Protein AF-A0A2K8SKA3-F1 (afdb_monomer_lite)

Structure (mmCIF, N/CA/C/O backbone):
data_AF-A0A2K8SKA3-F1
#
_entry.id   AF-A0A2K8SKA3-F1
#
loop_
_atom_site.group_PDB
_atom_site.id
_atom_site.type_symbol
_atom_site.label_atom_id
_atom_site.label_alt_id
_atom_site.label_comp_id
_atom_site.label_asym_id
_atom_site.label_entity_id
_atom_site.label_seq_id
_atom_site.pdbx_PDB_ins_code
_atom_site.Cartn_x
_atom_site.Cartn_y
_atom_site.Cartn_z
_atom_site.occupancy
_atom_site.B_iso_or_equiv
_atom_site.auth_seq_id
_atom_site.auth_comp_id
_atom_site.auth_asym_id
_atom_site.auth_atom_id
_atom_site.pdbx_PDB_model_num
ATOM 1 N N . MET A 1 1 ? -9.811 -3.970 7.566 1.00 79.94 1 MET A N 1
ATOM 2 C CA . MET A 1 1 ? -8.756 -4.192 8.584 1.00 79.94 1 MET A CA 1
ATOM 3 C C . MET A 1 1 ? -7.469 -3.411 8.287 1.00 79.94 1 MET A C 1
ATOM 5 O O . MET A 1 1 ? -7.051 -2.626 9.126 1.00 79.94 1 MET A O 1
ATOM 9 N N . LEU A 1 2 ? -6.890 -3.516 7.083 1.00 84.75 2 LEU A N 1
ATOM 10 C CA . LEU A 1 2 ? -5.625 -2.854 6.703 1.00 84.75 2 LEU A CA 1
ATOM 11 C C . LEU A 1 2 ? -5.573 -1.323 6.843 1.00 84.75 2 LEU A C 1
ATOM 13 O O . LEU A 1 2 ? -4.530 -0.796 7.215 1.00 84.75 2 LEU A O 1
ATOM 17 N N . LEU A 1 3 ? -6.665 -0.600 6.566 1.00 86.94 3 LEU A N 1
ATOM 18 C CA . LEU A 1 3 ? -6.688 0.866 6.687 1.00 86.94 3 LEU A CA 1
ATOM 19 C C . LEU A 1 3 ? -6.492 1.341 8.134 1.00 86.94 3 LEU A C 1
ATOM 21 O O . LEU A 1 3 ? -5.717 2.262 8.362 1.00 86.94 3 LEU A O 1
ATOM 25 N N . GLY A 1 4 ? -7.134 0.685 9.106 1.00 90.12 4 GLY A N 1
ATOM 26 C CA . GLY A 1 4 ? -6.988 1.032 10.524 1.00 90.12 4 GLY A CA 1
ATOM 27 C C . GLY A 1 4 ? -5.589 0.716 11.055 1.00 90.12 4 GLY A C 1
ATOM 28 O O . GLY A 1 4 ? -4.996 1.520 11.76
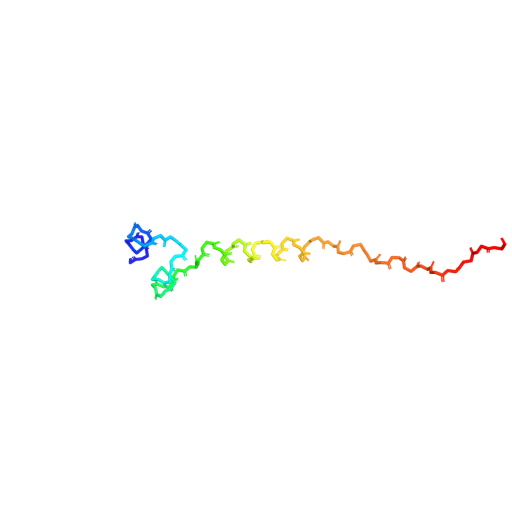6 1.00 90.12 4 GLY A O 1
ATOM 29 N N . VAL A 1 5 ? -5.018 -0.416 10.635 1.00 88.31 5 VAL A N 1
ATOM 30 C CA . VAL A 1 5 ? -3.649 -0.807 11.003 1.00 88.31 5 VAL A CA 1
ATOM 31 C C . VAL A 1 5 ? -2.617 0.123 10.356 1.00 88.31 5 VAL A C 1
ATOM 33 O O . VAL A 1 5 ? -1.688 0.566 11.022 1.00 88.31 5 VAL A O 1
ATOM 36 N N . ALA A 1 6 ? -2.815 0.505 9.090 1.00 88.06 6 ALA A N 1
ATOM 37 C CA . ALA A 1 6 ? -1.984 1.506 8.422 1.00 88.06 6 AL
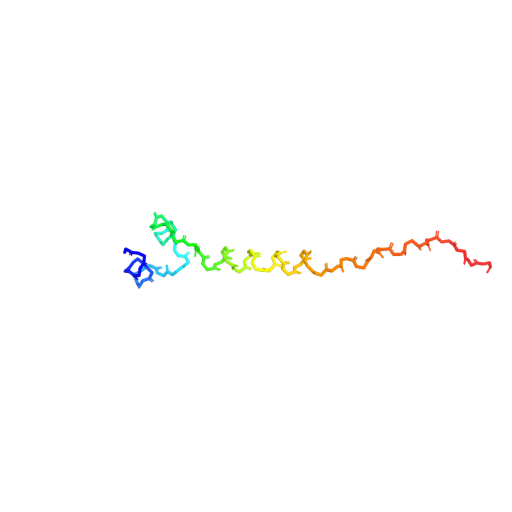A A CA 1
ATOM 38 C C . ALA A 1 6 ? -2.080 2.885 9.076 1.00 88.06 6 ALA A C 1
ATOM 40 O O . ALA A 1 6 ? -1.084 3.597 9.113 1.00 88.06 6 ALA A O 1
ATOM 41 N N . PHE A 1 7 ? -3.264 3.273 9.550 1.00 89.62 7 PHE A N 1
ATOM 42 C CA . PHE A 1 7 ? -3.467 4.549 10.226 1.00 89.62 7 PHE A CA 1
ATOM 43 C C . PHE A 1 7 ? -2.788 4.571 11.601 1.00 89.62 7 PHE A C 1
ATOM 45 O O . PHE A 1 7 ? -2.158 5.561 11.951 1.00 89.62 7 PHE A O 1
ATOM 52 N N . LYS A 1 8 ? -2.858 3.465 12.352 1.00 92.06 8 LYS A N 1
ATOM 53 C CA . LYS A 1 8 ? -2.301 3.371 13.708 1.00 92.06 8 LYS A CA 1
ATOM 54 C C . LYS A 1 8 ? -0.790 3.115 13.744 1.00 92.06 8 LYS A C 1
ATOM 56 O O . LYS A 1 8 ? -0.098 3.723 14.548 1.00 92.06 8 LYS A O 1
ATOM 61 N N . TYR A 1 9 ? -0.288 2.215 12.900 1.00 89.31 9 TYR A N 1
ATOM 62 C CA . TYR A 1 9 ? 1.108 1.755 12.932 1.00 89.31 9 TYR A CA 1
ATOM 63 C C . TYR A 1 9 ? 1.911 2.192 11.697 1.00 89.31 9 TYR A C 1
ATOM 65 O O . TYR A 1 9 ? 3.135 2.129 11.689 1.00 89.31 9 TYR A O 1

_____

▸ Requirement: In the listing above, find the line with "ATOM 36 N N" and output it and every line after it up to and including the line with "ATOM 45 O O", exactly, minus the pictures.

▸ Result for this exercise:
ATOM 36 N N . ALA A 1 6 ? -2.815 0.505 9.090 1.00 88.06 6 ALA A N 1
ATOM 37 C CA . ALA A 1 6 ? -1.984 1.506 8.422 1.00 88.06 6 AL
A A CA 1
ATOM 38 C C . ALA A 1 6 ? -2.080 2.885 9.076 1.00 88.06 6 ALA A C 1
ATOM 40 O O . ALA A 1 6 ? -1.084 3.597 9.113 1.00 88.06 6 ALA A O 1
ATOM 41 N N . PHE A 1 7 ? -3.264 3.273 9.550 1.00 89.62 7 PHE A N 1
ATOM 42 C CA . PHE A 1 7 ? -3.467 4.549 10.226 1.00 89.62 7 PHE A CA 1
ATOM 43 C C . PHE A 1 7 ? -2.788 4.571 11.601 1.00 89.62 7 PHE A C 1
ATOM 45 O O . PHE A 1 7 ? -2.158 5.561 11.951 1.00 89.62 7 PHE A O 1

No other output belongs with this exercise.